案例一通过临时表缓解计算压力

在将近10亿的表里执行下面逻辑，用时两个小时左右

SELECT dt as DATA_DATE,STRATEGY,group_id,SOURCE,
    count(distinct case when lower(event) not like '%push%' and event!='corner_mark_show' then udid else null end) as DAU,
    count(case when event='client_show' then 1 else null end) as TOTAL_VSHOW,
    count(distinct case when event='client_show' then vid else null end) as TOTAL_VIDEO_VSHOW,
    count(case when event='video_play' then 1 else null end) as TOTAL_VV_VP,
    count(distinct case when event='video_play' then udid else null end) as TOTAL_USERS_VP,
    count(case when event='effective_play' then 1 else null end) as TOTAL_VV_EP,
    count(distinct case when event='effective_play' then udid else null end) as TOTAL_USERS_EP,
    sum(case when event='video_over' then duration else 0 end) as TOTAL_DURATION,
    count(case when event='video_over' then 1 else null end) as TOTAL_VOVER,
    sum(case when event='video_over' then play_cnts else 0 end) as TOTAL_VOVER_PCNTS,
    count(case when event='push_video_clk' then 1 else null end) as TOTAL_PUSH_VC,
    count(distinct case when event='app_start' and body_source = 'push' then udid else null end) as TOTAL_PUSH_START,
    count(case when event='post_comment' then 1 else null end) as TOTAL_REPLY,
    count(distinct case when event='post_comment' then udid else null end) as TOTAL_USERS_REPLY
    FROM dwb.fact_log_detail
group by dt,strategy,group_id,source;

先不管count还是sum里面的内容，此SQL的查询时按照 dt,strategy,group_id,source 四个字段分组，然后再执行逻辑判断。

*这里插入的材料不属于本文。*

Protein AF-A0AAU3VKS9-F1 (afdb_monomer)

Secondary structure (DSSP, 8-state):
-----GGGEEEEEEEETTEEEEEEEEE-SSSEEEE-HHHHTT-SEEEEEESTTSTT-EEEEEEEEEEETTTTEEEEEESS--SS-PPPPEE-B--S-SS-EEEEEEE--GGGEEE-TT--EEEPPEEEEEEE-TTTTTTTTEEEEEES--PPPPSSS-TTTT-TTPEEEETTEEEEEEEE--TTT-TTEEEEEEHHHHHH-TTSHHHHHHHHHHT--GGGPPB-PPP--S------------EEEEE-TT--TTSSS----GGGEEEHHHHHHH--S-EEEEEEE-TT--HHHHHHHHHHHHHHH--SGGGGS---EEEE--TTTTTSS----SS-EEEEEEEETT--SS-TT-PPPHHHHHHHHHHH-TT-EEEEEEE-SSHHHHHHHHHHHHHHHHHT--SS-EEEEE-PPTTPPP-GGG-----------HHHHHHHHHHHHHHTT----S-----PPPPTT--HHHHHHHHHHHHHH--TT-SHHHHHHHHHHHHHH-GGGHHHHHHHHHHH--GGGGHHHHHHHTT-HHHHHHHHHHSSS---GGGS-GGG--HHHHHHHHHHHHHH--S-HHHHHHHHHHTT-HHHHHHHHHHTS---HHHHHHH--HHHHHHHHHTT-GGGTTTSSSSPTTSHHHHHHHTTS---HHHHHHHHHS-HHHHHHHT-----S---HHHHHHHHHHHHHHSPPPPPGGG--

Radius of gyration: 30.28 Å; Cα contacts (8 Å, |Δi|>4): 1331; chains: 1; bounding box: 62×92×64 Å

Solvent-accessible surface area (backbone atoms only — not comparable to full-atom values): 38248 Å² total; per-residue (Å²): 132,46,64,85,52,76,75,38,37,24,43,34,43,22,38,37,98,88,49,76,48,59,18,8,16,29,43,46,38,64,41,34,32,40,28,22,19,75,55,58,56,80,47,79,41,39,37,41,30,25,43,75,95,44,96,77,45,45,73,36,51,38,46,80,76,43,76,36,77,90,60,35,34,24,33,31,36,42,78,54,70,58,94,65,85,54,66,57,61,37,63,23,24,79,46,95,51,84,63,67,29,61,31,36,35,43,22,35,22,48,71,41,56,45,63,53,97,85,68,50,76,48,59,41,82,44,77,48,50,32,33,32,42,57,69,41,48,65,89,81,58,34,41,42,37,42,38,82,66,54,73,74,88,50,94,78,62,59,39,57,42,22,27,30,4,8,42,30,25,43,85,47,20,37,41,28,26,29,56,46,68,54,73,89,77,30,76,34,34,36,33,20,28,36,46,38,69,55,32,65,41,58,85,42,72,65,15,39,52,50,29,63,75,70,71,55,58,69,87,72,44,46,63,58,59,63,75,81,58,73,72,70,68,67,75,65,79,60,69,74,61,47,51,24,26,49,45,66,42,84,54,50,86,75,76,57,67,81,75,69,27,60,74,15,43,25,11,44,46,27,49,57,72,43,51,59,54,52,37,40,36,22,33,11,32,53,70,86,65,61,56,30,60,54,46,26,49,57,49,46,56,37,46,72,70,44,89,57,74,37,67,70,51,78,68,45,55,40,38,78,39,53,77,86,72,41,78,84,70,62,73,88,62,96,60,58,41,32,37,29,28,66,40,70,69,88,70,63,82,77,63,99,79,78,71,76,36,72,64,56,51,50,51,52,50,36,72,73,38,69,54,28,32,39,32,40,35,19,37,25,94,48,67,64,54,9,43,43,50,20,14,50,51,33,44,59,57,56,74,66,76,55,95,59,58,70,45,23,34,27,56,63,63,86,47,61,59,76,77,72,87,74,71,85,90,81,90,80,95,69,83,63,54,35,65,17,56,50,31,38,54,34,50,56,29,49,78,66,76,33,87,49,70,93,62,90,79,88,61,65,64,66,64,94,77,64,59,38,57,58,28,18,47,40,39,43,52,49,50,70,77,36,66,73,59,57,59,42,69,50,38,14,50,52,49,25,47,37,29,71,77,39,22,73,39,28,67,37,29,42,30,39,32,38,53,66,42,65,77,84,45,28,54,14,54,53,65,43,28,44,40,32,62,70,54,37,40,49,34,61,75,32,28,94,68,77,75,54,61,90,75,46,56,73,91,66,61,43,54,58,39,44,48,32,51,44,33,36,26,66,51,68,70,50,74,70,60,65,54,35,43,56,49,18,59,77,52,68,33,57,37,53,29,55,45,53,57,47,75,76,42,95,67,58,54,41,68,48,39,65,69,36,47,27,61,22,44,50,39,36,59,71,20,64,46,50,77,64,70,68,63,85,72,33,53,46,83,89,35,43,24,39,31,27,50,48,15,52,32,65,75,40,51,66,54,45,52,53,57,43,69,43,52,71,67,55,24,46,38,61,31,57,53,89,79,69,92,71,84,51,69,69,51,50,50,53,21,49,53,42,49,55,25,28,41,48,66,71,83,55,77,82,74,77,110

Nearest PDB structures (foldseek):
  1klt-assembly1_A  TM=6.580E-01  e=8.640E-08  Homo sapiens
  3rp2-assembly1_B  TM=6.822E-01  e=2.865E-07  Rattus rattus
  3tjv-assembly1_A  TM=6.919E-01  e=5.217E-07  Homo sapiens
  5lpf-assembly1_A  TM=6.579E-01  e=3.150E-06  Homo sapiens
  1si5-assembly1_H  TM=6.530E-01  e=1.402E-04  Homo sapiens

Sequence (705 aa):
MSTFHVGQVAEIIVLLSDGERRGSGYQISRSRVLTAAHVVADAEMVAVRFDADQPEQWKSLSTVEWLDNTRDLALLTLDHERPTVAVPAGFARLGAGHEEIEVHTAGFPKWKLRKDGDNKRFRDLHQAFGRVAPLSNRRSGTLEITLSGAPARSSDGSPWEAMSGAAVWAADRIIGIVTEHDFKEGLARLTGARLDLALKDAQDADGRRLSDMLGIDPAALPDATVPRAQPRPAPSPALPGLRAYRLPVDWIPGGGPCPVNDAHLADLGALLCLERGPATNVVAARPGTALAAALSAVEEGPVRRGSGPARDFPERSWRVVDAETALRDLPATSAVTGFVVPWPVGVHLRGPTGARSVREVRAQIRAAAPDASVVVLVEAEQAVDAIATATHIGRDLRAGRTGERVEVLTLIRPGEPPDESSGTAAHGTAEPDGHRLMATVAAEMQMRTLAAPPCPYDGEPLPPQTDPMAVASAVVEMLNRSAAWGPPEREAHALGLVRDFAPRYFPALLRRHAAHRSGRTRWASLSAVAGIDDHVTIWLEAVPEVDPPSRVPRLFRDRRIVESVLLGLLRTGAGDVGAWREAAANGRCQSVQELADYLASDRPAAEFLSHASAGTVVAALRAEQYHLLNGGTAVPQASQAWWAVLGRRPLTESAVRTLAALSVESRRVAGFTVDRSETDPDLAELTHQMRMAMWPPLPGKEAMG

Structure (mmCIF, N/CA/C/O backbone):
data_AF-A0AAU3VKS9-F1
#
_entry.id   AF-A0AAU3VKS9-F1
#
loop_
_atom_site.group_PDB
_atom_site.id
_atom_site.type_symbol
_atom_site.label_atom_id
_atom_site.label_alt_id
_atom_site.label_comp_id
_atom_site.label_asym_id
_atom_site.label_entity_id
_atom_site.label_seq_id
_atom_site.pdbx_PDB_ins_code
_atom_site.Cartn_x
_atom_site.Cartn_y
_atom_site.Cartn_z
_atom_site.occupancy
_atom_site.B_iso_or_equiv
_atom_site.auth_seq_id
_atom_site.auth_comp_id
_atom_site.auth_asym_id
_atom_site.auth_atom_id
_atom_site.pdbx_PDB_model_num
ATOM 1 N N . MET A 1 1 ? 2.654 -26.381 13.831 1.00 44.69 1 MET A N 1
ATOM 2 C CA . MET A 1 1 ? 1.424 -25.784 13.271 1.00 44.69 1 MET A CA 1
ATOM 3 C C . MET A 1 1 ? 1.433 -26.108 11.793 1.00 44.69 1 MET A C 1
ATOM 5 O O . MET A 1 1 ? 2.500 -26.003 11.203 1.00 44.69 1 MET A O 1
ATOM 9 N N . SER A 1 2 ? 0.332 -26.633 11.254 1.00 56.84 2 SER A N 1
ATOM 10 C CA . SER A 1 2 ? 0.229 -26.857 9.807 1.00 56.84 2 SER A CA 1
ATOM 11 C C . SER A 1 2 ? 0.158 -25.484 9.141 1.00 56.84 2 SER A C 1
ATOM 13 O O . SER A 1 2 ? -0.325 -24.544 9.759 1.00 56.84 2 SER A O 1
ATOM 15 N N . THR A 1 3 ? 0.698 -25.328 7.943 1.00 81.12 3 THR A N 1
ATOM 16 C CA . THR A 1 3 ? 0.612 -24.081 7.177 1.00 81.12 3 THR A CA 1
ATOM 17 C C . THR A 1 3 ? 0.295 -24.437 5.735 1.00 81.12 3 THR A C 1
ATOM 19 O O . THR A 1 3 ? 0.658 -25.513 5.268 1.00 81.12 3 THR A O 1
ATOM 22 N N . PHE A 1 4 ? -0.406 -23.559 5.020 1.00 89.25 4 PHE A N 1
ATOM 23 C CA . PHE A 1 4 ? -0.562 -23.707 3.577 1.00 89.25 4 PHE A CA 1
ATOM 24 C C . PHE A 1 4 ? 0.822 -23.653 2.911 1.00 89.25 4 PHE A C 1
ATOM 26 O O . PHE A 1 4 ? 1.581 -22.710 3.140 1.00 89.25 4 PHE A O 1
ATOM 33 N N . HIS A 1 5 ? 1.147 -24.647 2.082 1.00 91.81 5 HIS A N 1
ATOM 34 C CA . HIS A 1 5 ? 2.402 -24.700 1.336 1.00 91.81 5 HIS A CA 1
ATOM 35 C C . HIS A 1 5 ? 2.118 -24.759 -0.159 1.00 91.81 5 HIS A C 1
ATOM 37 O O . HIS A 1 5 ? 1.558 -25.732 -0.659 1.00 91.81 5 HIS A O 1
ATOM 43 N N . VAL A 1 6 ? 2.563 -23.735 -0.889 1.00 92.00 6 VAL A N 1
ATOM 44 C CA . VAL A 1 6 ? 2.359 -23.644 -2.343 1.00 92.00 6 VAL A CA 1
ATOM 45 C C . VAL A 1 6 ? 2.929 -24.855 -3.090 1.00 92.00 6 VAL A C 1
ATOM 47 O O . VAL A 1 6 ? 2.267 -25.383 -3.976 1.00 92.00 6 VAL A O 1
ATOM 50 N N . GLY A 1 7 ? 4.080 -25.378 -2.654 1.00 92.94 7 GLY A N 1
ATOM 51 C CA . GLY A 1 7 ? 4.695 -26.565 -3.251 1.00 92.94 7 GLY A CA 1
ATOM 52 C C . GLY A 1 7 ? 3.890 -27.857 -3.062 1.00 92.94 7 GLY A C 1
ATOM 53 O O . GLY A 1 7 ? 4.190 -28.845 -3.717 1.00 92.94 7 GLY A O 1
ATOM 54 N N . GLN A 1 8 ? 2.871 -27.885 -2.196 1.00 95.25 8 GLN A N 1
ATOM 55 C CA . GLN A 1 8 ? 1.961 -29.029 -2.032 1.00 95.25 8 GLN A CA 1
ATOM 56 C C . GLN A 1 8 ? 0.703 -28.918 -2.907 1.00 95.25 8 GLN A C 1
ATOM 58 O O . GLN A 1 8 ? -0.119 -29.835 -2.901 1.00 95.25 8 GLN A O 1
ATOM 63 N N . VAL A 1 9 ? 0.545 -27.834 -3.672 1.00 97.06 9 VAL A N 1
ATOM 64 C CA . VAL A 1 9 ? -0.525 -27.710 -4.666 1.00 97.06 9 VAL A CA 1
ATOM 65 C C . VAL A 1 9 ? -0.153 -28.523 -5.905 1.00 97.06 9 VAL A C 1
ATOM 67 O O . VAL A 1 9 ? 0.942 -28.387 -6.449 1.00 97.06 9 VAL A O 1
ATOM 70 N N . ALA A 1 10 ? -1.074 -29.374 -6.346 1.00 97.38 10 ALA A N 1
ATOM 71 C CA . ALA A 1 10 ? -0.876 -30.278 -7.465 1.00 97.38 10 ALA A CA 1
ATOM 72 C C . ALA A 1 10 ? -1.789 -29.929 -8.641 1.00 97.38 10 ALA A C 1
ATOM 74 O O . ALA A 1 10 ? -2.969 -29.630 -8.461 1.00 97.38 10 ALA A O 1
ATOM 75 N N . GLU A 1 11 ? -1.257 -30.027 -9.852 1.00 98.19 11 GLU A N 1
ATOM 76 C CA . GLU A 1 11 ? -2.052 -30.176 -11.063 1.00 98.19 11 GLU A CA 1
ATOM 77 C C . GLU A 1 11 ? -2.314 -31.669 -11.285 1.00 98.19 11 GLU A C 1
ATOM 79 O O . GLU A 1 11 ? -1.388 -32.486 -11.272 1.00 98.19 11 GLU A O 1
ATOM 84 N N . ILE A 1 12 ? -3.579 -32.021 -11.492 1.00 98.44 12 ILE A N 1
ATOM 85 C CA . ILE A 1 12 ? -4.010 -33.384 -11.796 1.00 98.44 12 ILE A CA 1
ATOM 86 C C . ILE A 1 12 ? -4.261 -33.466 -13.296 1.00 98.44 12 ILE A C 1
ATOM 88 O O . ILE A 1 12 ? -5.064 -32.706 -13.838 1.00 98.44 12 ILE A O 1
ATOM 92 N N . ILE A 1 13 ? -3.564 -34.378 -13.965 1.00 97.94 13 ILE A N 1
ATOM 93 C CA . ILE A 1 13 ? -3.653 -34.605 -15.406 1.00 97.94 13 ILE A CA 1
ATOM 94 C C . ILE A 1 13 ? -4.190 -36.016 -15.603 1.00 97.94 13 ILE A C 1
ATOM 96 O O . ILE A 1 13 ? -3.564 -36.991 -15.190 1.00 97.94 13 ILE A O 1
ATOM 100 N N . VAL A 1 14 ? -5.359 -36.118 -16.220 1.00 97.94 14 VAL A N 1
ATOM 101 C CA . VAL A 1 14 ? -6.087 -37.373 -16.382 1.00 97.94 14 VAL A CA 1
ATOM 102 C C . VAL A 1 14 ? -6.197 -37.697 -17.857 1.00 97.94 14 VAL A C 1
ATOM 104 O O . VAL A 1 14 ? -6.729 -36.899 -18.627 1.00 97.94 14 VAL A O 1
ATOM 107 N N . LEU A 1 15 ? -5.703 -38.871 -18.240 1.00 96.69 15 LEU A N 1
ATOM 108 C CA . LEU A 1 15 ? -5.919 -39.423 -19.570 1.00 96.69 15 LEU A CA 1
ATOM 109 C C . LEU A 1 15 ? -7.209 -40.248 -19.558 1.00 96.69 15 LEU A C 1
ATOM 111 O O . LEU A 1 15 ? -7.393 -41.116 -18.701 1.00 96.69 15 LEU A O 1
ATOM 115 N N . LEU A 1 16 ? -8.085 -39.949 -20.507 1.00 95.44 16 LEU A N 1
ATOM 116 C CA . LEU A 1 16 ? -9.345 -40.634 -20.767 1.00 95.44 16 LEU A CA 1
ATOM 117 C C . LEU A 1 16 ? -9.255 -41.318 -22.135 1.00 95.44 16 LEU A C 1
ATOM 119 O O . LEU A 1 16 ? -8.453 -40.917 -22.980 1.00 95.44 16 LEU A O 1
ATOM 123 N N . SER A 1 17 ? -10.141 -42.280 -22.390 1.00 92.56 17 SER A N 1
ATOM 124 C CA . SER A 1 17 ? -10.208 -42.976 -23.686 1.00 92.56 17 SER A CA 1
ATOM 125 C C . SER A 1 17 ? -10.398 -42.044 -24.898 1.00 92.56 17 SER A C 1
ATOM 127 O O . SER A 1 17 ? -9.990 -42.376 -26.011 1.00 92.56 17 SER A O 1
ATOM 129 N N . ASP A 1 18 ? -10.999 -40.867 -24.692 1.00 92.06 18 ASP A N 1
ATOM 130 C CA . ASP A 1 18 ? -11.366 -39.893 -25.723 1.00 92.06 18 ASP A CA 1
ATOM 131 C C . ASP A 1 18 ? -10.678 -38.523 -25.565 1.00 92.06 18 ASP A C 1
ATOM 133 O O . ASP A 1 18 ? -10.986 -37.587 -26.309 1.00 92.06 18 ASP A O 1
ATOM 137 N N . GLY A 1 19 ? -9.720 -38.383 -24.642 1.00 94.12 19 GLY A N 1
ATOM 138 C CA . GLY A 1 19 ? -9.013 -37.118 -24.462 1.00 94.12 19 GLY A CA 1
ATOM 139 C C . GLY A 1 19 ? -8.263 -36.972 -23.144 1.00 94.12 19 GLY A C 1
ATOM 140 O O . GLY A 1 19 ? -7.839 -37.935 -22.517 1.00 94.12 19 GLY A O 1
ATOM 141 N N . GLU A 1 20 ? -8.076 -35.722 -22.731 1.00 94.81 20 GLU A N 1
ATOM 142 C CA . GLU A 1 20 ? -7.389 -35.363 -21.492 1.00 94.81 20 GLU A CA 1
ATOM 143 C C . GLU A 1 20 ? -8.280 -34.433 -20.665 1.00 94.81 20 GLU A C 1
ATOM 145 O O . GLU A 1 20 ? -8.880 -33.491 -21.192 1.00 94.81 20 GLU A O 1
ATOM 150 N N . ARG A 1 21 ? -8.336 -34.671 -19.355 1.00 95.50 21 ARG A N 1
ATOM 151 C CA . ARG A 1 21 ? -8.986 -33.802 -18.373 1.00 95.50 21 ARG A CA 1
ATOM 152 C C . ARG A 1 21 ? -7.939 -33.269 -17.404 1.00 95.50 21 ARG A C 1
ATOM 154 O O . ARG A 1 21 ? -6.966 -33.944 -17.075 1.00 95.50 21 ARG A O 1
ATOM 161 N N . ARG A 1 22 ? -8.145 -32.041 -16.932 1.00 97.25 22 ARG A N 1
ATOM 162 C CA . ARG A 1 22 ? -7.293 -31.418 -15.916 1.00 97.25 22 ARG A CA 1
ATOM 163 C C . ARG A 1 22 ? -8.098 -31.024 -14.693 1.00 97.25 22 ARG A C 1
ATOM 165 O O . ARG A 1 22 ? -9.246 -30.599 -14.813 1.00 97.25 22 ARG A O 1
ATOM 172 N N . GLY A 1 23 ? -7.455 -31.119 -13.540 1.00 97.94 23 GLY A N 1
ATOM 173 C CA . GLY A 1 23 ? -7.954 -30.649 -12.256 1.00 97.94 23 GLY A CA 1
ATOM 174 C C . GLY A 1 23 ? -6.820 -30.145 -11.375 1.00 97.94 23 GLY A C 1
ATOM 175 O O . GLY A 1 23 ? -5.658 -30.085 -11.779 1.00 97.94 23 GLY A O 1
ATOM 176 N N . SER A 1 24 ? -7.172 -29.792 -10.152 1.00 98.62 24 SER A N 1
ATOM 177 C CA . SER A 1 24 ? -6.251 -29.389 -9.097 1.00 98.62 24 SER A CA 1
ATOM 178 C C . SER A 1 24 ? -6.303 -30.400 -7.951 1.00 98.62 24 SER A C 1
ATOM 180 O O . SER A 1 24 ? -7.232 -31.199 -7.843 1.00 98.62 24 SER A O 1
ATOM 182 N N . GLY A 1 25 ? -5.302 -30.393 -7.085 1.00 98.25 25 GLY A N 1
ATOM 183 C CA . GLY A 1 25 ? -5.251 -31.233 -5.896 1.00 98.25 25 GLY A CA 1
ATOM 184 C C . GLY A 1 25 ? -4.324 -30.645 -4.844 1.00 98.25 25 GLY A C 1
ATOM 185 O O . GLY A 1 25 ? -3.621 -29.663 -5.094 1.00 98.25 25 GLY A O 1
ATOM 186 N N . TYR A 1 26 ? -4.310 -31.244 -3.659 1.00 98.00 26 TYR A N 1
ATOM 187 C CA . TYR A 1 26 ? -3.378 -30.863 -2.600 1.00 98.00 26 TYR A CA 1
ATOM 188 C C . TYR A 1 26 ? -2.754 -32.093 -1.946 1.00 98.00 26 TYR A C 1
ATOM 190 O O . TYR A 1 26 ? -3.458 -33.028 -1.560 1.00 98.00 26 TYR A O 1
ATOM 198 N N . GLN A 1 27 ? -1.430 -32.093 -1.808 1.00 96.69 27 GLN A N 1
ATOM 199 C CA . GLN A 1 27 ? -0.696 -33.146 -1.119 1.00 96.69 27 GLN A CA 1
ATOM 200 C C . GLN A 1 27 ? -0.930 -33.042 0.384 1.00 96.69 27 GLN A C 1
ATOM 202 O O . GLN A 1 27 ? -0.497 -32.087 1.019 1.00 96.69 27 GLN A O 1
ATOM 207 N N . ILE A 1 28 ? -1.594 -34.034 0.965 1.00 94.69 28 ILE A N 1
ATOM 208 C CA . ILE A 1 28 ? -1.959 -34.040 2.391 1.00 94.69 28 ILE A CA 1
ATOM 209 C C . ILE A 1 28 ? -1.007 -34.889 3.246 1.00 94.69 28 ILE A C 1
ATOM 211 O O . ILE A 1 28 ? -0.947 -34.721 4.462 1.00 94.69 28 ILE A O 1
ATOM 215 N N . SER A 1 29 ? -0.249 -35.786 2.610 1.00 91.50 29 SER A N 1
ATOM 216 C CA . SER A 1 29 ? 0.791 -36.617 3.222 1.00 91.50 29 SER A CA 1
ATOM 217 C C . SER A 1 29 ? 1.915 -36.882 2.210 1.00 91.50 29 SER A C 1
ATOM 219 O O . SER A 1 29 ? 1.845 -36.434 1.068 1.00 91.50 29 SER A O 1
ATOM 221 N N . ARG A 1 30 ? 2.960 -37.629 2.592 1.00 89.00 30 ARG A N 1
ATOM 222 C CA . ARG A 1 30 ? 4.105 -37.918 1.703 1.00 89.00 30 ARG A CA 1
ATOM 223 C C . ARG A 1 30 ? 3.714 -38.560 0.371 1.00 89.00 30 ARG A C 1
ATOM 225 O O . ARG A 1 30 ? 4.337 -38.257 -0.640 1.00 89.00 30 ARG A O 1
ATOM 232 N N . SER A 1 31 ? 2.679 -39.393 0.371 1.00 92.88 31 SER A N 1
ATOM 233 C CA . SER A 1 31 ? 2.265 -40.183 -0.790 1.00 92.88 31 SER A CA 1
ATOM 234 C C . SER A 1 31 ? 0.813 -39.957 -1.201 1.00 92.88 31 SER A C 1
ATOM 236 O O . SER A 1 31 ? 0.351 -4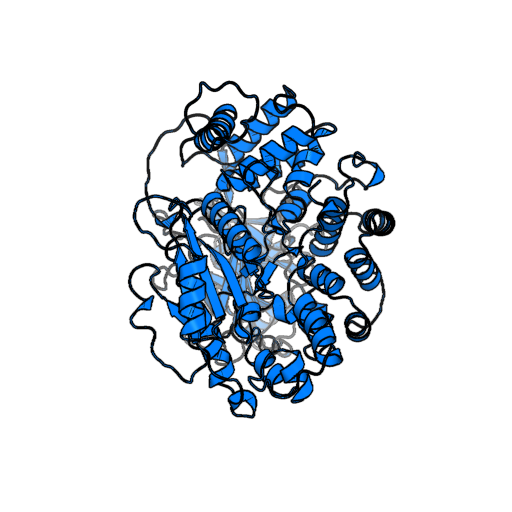0.651 -2.098 1.00 92.88 31 SER A O 1
ATOM 238 N N . ARG A 1 32 ? 0.078 -39.022 -0.577 1.00 95.81 32 ARG A N 1
ATOM 239 C CA . ARG A 1 32 ? -1.355 -38.839 -0.851 1.00 95.81 32 ARG A CA 1
ATOM 240 C C . ARG A 1 32 ? -1.737 -37.441 -1.296 1.00 95.81 32 ARG A C 1
ATOM 242 O O . ARG A 1 32 ? -1.293 -36.451 -0.709 1.00 95.81 32 ARG A O 1
ATOM 249 N N . VAL A 1 33 ? -2.635 -37.383 -2.276 1.00 97.75 33 VAL A N 1
ATOM 250 C CA . VAL A 1 33 ? -3.207 -36.147 -2.821 1.00 97.75 33 VAL A CA 1
ATOM 251 C C . VAL A 1 33 ? -4.724 -36.198 -2.759 1.00 97.75 33 VAL A C 1
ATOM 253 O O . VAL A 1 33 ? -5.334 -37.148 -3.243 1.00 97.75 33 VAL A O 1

那么可以考虑在建表的时候，就按这四个字段中的N个（1或2或3或4）个字段组合分区，也就是多级分区，直接让 count(distinct xx)之类的查询定位到“更少的数据子集”，其执行效率就应该更高了，而不需要每个子任务均从全量的数据中(去重)统计。

查询下每个字段会有多少个分区

select count(distinct dt) as dis_dt, 
       count(distinct strategy) as dis_strategy, 
       count(distinct group_id) as dis_group_id, 
       count(distinct source) as dis_source
from dwb.fact_log_detail;

乘积为1000多，也就是最终会生成1000多个多级分区，还能接受。

1. 建临时表

create external table `dwb.fact_log_detail_tmp`(
  event string,
  udid string,
  vid string,
  duration string,
  body_source string,
  play_cnts string
)
PARTITIONED BY (
  dt string,
  source string,
  strategy string,
  group_id string
);

2. 将原表数据插入新表

insert into `dwb.fact_log_detail_tmp` partition(dt,source,strategy,group_id)
select event,udid,vid,duration,body_source,play_cnts,dt,source,strategy,group_id
from `dwb.fact_log_detail`;

3. count下比对两张表的数据量是不是相同

select count(*) from dwb.fact_log_detail_tmp;

select count(*) from dwb.fact_log_detail;

4. 在新表上执行原来的逻辑

SELECT dt as DATA_DATE,source,strategy,group_id,
    count(distinct case when lower(event) not like '%push%' and event!='corner_mark_show' then udid else null end) as DAU,
    count(case when event='client_show' then 1 else null end) as TOTAL_VSHOW,
    count(distinct case when event='client_show' then vid else null end) as TOTAL_VIDEO_VSHOW,
    count(case when event='video_play' then 1 else null end) as TOTAL_VV_VP,
    count(distinct case when event='video_play' then udid else null end) as TOTAL_USERS_VP,
    count(case when event='effective_play' then 1 else null end) as TOTAL_VV_EP,
    count(distinct case when event='effective_play' then udid else null end) as TOTAL_USERS_EP,
    sum(case when event='video_over' then duration else 0 end) as TOTAL_DURATION,
    count(case when event='video_over' then 1 else null end) as TOTAL_VOVER,
    sum(case when event='video_over' then play_cnts else 0 end) as TOTAL_VOVER_PCNTS,
    count(case when event='push_video_clk' then 1 else null end) as TOTAL_PUSH_VC,
    count(distinct case when event='app_start' and body_source = 'push' then udid else null end) as TOTAL_PUSH_START,
    count(case when event='post_comment' then 1 else null end) as TOTAL_REPLY,
    count(distinct case when event='post_comment' then udid else null end) as TOTAL_USERS_REPLY
    FROM dwb.fact_log_detail_tmp
group by dt,source,strategy,group_id;

最终用时不过几分钟。这种方法就是sql调优中提到的新建临时表，提前预处理数据，节省最终执行时间。

案例二复杂SQL分解法

一个复杂的SQL，查询执行一段时间后报错就基本上是查不出来; 这个时候可以将其分解成很多子集，并且合理利用hive分区表的优势，然后去join。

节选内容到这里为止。